Carprofen, a common non-steroidal anti-inflammatory drug (NSAID) used for the treatment of pain, has been implicated in liver failure. Why some dogs develop this rare problem is unknown. Overall, carprofen is an extremely safe choice for pain control but, rarely, a dog will develop problems. This may be more common in Labrador Retrievers for unknown reasons.
Because of its reliance on the liver for metabolism, phenobarbital can lead to liver failure in some cases. This is a ubiquitous medication in veterinary medicine, used in the control of seizures. Dogs on phenobarbital will need monitoring of liver values, and if indications of hepatic damage occur, may be switched to a newer anti-seizure medication such as Keppra or zonisamide.
Acquired Liver Problems
Some liver ailments are acquired over time, not from an acute insult. Vacuolar hepatopathy is an age-related condition characterized by liver cells (called hepatocytes) that appear swollen and foamy under a microscope. Liver cells accumulate damage over a lifetime; when stressed, they respond by swelling and developing vacuoles – little fluid-filled cysts inside the liver cells themselves. This often results in an enlargement of the liver. This non-specific change can be insignificant or linked to a host of illnesses.
Some of the most common causes of vacuolar hepatopathy are long-term steroid use or chronic steroid overproduction (as in Cushing’s disease) and the use of phenobarbital for seizure control. The findings on bloodwork can be nonspecific but generally include an elevated ALP. If your dog is otherwise healthy and asymptomatic, your veterinarian may not be alarmed by this test result. However, if there are symptoms of illness, more testing is indicated.

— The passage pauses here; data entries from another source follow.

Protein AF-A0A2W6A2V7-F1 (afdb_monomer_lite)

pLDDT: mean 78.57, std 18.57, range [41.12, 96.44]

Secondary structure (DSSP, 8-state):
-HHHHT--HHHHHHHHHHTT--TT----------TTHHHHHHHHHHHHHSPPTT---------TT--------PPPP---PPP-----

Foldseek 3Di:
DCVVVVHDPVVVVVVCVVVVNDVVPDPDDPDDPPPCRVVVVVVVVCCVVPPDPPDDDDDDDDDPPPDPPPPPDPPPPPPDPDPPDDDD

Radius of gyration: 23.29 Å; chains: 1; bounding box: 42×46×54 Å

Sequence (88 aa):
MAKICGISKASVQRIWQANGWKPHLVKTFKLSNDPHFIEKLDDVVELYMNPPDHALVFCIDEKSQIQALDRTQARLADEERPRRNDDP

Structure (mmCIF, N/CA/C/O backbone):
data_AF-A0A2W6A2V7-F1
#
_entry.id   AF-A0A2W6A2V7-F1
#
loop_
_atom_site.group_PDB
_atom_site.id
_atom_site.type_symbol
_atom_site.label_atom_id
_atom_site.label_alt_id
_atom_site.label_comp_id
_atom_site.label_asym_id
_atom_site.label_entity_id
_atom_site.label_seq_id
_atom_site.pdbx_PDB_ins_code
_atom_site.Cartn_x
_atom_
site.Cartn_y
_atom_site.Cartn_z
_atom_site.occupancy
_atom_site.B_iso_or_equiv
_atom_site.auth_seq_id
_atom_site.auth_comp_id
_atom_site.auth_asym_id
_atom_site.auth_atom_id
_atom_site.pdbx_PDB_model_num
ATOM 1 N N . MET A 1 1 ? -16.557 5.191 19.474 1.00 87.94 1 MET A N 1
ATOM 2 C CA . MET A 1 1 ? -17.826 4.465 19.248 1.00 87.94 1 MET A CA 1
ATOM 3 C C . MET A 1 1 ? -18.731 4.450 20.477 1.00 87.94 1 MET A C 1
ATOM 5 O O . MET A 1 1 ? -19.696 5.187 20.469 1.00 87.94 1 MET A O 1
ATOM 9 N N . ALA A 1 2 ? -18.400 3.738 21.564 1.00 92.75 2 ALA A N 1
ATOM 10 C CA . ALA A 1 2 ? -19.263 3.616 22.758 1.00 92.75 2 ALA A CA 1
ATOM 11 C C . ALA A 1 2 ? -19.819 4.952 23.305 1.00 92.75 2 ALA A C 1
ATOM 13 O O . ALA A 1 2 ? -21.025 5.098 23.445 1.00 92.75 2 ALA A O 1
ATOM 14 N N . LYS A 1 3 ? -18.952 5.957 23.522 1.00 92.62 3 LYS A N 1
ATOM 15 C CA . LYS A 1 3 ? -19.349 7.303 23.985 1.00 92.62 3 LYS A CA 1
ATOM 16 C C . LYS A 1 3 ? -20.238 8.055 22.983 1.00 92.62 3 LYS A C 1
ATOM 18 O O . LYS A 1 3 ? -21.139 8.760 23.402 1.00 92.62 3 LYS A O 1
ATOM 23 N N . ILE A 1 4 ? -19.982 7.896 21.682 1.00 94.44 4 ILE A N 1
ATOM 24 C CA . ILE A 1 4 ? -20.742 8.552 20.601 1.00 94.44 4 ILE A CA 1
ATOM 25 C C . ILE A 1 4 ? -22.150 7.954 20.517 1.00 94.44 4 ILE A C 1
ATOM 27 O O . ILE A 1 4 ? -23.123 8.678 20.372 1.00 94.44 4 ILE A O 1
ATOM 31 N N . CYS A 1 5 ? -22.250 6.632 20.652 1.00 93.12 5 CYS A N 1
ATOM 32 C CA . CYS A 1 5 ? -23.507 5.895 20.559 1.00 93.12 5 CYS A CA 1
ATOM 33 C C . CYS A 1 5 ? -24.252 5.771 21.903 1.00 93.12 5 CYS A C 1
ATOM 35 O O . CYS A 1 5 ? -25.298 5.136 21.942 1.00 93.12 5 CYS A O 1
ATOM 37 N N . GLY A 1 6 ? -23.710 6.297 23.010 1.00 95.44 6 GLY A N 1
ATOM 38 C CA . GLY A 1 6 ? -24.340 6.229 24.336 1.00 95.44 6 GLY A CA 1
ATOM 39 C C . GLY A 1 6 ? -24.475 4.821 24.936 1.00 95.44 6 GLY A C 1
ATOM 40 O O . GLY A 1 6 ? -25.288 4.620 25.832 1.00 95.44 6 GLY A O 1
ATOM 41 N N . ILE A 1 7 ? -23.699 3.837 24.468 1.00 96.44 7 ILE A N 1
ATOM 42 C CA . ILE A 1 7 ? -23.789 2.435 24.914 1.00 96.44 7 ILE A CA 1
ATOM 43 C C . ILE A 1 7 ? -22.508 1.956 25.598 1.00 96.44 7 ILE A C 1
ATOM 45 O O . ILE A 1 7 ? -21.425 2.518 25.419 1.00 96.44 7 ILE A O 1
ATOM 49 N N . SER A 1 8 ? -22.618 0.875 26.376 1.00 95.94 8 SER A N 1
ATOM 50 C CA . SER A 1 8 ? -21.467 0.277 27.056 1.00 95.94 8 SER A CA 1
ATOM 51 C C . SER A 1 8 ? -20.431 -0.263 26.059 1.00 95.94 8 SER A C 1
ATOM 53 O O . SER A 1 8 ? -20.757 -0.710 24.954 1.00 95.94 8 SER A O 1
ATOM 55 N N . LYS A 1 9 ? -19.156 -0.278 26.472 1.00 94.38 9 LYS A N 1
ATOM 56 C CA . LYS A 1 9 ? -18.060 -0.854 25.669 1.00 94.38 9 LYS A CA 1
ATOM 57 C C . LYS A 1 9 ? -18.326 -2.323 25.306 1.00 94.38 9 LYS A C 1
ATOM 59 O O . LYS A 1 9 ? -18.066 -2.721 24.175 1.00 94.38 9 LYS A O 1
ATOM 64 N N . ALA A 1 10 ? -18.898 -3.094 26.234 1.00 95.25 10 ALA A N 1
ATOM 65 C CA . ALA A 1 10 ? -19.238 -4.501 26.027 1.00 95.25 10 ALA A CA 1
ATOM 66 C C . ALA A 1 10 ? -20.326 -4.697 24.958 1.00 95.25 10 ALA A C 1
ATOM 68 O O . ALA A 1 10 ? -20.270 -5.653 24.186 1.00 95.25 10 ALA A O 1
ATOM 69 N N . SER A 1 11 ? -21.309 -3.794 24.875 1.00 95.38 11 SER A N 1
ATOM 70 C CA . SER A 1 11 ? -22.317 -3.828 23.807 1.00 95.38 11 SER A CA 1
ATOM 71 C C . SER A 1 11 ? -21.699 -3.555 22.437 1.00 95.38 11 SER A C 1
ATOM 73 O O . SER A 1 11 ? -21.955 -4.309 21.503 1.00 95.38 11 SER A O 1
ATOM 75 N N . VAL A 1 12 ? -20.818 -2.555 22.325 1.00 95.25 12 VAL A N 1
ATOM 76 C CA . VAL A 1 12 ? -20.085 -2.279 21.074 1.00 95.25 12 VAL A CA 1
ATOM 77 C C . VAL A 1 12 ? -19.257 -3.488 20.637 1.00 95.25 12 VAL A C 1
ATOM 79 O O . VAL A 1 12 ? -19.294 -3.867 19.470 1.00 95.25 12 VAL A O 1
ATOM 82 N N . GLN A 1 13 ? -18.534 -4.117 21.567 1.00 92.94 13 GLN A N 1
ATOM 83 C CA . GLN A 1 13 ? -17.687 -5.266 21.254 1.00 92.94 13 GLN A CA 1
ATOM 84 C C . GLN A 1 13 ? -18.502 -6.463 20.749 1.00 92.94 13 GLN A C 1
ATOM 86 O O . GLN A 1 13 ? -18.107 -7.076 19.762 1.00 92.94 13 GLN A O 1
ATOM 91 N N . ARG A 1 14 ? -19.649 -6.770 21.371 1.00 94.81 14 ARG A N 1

The liver does develop cancers. The most common are hepatic adenocarcinoma and hemangiosarcoma. There may be no symptoms as liver cancer develops. Sometimes, a large liver tumor is found on routine examination or through senior bloodwork. This is the ideal situation. If found incidentally, many liver tumors can be successfully removed. Hepatic adenocarcinomas are often completely cured by removal, as they are slow to metastasize.
Hemangiosarcomas, in contrast, are much more aggressive tumors. They grow silently and then rupture. Often, they are discovered when a previously healthy, older dog collapses suddenly. Surgery will address the hemorrhage and remove the source of bleeding, but by the time they are discovered, these tumors have already spread. Surgery alone can yield up to three months of survival time, while adding chemotherapycan increase survival to six months to one year.
Liver Support for Dogs
There are many medications that your veterinarian may use to treat your dog’s liver disease. But there are also several good over-the-counter supplements that can help support a damaged and healing liver.
Denamarin and vitamin E have antioxidant effects in the liver, as well as some anti-inflammatory properties. Denamarin is a canine-specific product containing silymarin, an extract of milk thistle, which offers particularly good anti-inflammatory action. Vitamin E is a fat-soluble vitamin found in high concentrations within the liver. Both supplements can be used in addition to conventional medical treatments to support a damaged liver.
Turmeric has recently received increased attention for its anti-inflammatory effects in both human and veterinary medicine. While there are no large, controlled studies evaluating its efficacy, it is safe for use in dogs. A word of caution: Don’t buy from sketchy online sources or administer human products. Seek out a reputable veterinary product such as CurcuVet made by ThorneVet (available from Amazon and many veterinarians). Internal quality control is essential in finding a good product.